The Thrill of Hope: The Son of Man

“But you, Bethlehem Ephrathah, though you are small among the clans of Judah, out of you will come for me one who will be ruler over Israel, whose origins are from of old, from ancient times.” Therefore Israel will be abandoned until the time when she who is in labor bears a son, and the rest of his brothers return to join the Israelites. He will stand and shepherd his flock in the strength of the Lord, in the majesty of the name of the Lord his God. And they will live securely, for then his greatness will reach to the ends of the earth.
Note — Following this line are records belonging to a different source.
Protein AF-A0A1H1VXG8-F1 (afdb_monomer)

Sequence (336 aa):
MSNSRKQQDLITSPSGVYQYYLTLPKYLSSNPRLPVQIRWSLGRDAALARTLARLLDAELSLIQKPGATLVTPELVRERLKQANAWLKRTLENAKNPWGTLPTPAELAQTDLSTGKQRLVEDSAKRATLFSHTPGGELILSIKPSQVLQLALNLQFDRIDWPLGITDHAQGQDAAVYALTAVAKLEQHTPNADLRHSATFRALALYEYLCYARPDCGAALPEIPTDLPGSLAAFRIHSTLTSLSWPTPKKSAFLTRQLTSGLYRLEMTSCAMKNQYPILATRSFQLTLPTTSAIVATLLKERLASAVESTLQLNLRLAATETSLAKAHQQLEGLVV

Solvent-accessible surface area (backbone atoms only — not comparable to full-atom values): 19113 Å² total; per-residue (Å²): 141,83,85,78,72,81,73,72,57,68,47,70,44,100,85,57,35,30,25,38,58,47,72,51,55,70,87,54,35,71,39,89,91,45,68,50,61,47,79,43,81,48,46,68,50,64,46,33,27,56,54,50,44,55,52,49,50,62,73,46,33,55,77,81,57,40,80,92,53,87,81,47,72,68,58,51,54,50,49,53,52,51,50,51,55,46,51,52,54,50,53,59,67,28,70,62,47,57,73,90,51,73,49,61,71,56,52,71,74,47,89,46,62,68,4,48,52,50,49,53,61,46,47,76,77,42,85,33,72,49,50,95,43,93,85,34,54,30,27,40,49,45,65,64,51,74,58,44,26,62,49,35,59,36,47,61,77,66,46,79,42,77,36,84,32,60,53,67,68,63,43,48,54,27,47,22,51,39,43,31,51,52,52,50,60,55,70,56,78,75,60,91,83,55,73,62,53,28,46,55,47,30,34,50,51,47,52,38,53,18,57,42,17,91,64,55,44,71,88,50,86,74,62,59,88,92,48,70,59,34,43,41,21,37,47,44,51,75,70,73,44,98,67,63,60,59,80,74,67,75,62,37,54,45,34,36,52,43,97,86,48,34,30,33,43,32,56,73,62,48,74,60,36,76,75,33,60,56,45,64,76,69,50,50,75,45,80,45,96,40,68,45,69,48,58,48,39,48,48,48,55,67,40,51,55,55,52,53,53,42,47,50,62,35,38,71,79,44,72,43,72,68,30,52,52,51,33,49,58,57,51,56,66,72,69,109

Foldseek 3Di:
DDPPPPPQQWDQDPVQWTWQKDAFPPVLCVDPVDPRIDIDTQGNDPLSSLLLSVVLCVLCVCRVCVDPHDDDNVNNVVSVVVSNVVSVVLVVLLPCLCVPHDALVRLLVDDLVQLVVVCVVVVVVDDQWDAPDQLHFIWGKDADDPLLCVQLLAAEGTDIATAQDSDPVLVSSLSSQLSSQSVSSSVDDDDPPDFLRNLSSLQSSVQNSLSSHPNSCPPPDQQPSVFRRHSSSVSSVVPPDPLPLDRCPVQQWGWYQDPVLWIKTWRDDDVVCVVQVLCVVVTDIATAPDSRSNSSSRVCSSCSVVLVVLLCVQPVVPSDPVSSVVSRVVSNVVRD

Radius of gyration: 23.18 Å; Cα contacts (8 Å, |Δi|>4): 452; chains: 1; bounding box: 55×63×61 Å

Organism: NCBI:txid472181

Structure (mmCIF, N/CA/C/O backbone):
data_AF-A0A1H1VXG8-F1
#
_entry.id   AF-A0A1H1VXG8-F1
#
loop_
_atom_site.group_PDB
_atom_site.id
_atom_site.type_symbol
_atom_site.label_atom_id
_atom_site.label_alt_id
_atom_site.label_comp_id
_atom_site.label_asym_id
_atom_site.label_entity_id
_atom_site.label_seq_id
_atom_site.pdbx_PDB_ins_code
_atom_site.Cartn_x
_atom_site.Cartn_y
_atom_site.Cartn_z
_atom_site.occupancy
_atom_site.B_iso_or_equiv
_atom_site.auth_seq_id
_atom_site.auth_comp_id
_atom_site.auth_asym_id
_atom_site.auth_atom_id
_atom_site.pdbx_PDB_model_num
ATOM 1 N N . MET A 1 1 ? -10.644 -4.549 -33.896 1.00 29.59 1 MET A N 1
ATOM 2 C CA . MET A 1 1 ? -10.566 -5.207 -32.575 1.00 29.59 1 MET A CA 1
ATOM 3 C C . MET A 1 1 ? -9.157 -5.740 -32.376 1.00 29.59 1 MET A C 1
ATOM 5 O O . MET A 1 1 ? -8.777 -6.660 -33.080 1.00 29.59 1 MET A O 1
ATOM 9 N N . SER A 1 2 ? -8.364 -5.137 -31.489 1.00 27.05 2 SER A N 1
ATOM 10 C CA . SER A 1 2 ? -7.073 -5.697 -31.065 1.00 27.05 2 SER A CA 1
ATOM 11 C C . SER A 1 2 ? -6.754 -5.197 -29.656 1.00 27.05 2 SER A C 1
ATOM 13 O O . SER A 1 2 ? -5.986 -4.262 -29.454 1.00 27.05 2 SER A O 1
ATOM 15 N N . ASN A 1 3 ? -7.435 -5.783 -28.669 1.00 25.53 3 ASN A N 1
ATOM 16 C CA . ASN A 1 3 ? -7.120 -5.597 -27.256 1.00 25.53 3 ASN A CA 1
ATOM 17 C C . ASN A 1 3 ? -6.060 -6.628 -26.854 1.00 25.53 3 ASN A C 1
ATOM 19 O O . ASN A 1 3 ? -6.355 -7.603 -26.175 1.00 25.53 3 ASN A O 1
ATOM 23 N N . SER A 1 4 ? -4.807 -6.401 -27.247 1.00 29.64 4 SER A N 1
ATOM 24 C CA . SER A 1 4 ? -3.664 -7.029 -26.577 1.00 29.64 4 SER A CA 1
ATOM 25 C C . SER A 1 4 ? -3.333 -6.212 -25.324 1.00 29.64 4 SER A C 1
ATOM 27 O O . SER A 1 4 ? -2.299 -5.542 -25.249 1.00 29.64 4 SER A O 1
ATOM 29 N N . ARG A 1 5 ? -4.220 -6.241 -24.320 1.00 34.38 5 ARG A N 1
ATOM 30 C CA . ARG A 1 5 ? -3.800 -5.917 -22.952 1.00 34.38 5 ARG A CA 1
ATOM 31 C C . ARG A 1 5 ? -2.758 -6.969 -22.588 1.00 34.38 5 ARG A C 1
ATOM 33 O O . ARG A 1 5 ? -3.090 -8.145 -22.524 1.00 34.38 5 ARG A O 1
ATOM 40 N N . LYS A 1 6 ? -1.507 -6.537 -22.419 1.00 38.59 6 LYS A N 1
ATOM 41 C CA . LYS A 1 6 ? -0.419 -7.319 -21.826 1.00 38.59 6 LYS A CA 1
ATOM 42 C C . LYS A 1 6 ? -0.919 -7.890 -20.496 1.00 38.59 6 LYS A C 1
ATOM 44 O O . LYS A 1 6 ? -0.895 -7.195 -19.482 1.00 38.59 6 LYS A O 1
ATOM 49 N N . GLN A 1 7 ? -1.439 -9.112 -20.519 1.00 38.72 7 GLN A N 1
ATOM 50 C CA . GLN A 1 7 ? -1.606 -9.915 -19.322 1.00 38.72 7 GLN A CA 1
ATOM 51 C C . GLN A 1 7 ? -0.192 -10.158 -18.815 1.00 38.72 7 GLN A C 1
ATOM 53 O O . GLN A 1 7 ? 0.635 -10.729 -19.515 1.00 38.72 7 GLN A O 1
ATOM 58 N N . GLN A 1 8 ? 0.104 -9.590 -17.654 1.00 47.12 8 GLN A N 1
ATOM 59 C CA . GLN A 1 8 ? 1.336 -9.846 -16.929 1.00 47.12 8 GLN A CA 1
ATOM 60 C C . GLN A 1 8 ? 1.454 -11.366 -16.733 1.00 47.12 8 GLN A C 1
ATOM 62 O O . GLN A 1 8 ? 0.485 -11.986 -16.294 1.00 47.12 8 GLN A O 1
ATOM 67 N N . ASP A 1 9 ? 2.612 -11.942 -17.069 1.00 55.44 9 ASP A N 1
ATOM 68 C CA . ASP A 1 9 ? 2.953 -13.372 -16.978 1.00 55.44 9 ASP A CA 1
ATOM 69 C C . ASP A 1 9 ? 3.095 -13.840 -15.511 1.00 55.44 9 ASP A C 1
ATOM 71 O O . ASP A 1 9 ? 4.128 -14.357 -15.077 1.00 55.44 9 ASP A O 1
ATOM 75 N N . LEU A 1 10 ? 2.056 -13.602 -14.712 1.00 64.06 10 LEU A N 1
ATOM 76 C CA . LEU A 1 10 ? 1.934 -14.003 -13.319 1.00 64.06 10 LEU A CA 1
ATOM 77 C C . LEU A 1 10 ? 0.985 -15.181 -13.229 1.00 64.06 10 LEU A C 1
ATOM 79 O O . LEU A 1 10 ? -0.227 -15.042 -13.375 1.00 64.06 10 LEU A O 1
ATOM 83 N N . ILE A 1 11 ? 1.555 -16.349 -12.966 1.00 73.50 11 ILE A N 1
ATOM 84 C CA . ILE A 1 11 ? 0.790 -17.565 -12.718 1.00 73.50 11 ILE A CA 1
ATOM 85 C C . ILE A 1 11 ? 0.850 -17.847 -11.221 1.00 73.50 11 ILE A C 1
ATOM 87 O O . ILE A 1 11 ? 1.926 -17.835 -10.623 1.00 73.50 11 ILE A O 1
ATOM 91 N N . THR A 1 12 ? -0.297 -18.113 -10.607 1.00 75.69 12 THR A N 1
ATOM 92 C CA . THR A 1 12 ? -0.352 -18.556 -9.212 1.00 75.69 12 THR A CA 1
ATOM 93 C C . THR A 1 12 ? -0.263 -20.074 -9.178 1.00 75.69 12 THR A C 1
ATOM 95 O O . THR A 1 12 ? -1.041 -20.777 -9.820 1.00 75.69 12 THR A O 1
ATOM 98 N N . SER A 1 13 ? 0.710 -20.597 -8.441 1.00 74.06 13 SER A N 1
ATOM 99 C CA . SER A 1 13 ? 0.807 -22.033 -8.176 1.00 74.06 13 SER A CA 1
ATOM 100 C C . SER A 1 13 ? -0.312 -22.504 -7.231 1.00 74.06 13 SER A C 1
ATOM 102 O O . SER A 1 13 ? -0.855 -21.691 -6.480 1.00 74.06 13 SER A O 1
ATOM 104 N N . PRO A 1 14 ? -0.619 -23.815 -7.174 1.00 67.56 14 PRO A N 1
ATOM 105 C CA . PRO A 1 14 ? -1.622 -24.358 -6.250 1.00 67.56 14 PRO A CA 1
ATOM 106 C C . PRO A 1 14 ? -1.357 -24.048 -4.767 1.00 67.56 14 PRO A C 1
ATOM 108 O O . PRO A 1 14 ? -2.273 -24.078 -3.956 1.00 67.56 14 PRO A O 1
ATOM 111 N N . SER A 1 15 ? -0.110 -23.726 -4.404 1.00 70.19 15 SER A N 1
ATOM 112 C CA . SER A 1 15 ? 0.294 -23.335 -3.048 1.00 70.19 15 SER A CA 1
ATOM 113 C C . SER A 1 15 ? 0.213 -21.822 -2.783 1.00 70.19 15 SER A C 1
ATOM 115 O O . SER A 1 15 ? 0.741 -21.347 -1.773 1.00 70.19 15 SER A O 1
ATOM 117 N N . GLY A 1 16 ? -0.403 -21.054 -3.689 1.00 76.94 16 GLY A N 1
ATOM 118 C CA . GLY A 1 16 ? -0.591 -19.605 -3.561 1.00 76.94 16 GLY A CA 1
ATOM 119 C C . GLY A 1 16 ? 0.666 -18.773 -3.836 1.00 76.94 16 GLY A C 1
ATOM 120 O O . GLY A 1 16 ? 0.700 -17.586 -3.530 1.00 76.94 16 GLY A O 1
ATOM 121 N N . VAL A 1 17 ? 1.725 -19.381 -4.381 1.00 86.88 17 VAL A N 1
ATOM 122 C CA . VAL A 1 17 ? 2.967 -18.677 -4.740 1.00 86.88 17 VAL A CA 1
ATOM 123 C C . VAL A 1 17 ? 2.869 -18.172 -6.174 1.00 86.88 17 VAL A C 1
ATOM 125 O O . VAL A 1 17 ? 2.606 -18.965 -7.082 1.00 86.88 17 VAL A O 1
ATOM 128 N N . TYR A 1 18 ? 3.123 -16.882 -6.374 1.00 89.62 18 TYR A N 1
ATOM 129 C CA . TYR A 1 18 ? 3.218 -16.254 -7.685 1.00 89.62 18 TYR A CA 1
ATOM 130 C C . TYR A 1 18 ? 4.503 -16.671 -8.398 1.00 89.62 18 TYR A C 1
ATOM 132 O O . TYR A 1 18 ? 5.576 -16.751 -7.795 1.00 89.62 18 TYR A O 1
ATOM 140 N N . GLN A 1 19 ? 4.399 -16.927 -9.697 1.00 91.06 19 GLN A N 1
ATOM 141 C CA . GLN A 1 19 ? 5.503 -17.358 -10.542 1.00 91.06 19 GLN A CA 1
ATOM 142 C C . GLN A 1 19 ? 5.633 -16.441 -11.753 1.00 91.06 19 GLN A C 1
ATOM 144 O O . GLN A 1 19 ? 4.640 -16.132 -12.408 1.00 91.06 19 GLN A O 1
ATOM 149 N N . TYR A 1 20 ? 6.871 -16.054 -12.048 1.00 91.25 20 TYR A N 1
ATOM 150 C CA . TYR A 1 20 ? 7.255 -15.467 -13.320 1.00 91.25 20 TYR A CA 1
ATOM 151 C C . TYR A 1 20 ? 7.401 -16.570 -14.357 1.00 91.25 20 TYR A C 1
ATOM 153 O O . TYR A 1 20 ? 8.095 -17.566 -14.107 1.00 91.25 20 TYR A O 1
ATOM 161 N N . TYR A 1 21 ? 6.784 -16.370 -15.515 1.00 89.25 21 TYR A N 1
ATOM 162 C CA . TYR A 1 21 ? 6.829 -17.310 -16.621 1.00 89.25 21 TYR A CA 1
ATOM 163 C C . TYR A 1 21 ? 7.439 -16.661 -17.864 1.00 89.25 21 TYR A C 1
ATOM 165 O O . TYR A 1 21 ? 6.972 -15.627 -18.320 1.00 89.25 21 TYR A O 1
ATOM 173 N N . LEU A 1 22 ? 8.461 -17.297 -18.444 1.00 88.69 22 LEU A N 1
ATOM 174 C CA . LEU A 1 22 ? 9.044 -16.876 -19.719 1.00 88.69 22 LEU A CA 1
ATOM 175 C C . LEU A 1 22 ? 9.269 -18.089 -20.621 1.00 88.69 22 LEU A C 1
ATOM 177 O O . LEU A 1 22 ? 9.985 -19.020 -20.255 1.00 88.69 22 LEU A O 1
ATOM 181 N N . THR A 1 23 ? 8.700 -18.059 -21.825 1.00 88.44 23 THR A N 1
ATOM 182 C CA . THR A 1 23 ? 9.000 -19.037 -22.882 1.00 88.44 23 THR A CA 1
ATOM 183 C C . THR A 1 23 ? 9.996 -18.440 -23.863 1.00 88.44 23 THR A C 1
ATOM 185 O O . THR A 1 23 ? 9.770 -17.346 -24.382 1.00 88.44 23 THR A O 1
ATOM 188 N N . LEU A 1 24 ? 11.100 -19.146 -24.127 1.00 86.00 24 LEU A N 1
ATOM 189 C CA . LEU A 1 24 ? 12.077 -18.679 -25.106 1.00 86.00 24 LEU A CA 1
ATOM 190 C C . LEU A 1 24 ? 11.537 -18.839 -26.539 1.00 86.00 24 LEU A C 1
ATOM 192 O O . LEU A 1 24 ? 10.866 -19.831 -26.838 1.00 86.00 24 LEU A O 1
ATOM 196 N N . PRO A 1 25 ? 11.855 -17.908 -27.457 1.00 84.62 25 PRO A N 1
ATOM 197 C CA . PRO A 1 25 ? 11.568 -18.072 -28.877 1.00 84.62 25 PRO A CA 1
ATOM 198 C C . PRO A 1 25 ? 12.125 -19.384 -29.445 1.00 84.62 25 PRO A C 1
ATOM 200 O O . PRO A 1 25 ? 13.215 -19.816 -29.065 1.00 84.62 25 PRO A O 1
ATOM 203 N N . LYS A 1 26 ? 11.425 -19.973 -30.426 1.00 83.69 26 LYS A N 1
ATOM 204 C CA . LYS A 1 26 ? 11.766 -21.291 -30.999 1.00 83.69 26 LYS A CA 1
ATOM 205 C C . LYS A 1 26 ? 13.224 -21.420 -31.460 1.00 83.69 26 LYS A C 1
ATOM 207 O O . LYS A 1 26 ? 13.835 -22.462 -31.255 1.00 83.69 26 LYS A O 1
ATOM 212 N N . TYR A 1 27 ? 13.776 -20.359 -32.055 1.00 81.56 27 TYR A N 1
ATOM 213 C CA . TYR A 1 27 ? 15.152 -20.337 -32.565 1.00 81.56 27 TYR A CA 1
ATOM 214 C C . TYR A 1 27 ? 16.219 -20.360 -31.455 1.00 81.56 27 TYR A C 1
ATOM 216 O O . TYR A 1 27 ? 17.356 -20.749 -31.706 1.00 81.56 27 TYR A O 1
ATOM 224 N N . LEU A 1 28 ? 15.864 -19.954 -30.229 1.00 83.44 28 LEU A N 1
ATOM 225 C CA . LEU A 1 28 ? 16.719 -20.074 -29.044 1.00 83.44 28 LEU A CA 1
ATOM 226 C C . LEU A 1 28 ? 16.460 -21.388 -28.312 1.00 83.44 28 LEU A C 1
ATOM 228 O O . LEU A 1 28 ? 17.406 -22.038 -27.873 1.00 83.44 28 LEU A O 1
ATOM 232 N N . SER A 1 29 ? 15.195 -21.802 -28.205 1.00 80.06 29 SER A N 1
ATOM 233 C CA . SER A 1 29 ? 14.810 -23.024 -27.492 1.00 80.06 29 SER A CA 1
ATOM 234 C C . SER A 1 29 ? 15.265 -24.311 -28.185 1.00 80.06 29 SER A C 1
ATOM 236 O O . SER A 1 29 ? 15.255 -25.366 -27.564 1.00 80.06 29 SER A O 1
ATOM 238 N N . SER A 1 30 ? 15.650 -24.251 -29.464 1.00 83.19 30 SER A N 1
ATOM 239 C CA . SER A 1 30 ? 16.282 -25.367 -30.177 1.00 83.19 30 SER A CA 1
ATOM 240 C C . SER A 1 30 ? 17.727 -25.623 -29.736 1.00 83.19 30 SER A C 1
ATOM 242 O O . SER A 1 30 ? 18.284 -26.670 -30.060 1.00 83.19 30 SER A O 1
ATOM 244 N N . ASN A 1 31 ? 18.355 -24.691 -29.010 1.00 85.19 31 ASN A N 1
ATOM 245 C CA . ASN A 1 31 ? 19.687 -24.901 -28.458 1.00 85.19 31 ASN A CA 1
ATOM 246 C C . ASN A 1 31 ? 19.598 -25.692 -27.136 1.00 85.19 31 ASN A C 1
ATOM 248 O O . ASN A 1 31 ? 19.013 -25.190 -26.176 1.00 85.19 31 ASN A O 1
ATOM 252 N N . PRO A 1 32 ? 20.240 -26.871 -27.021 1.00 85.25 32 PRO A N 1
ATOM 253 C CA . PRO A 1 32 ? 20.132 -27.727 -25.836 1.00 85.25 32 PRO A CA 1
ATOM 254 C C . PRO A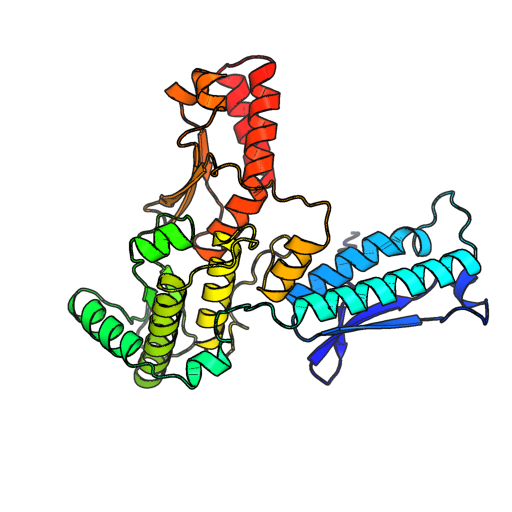 1 32 ? 20.744 -27.114 -24.567 1.00 85.25 32 PRO A C 1
ATOM 256 O O . PRO A 1 32 ? 20.505 -27.602 -23.466 1.00 85.25 32 PRO A O 1
ATOM 259 N N . ARG A 1 33 ? 21.547 -26.049 -24.693 1.00 86.19 33 ARG A N 1
ATOM 260 C CA . ARG A 1 33 ? 22.155 -25.341 -23.554 1.00 86.19 33 ARG A CA 1
ATOM 261 C C . ARG A 1 33 ? 21.209 -24.338 -22.893 1.00 86.19 33 ARG A C 1
ATOM 263 O O . ARG A 1 33 ? 21.578 -23.765 -21.868 1.00 86.19 33 ARG A O 1
ATOM 270 N N . LEU A 1 34 ? 20.043 -24.078 -23.486 1.00 87.81 34 LEU A N 1
ATOM 271 C CA . LEU A 1 34 ? 19.064 -23.124 -22.981 1.00 87.81 34 LEU A CA 1
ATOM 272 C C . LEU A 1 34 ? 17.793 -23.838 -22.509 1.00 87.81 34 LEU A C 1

And he will be our peace when the Assyrians invade our land and march through our fortresses.

MICAH 5:2-5a

Have you ever said something deeply profound, but did not even comprehend fully what you said? This is most assuredly what many of the Old Testament prophets did in their day and age. Micah is no exception to this truth — especially in regards to his statements about a coming Messiah!

Micah is writing to the southern kingdom (those in Judah and Bethlehem) at roughly the same time that Isaiah, Hosea, and Amos are ministering. However, there are some unique things about Micah, like a new prophetic element about a future Messiah and Micah’s focus on justice. This passage in Micah chapter two sheds new light on a future “savior” of some sort. Imagine you know nothing about Jesus right now, and let us engage this prophetic passage.

This ancient One from Bethlehem will then return all of the people of Israel and will “shepherd his flock” (4) — which is an obvious reference to this Savior as a shepherd. He shall be great “to the ends of the earth” (5) and will be the One who is “peace” (6)! Notice this Savior does not bring peace, but rather, is peace.

1. Ruler
2. Out of Bethlehem in Judah
3. From Ancient of Days
4. Shepherd of all Israel
5. Shall be great to the ends of the earth 6. Is peace

Therefore, Micah adds some of the greatest depth and understanding to who this future Messiah will be. This is describing Jesus in detail over 400 years before His birth!

Finally, it is important to note that when Jesus is referenced as from “ancient times,” there is a connection to Daniel chapter seven, where not only is God called the Ancient of Days, but one like a “son of man” is next to Him and rules from Heaven. Jesus the “Son of Man” (as He calls himself) is our Savior, and we are called to declare Him Lord of all!


Why should we remember that Jesus was prophesied about long before He ever came to earth?

What does it mean to you that Jesus’ birth, purpose and death were foreshadowed and prophesied in an impressive amount of detail?

What does it mean that Jesus, who is first visited by shepherds at His birth, is meant to be our Shepherd? What does it mean for you to be a sheep in this season of your life?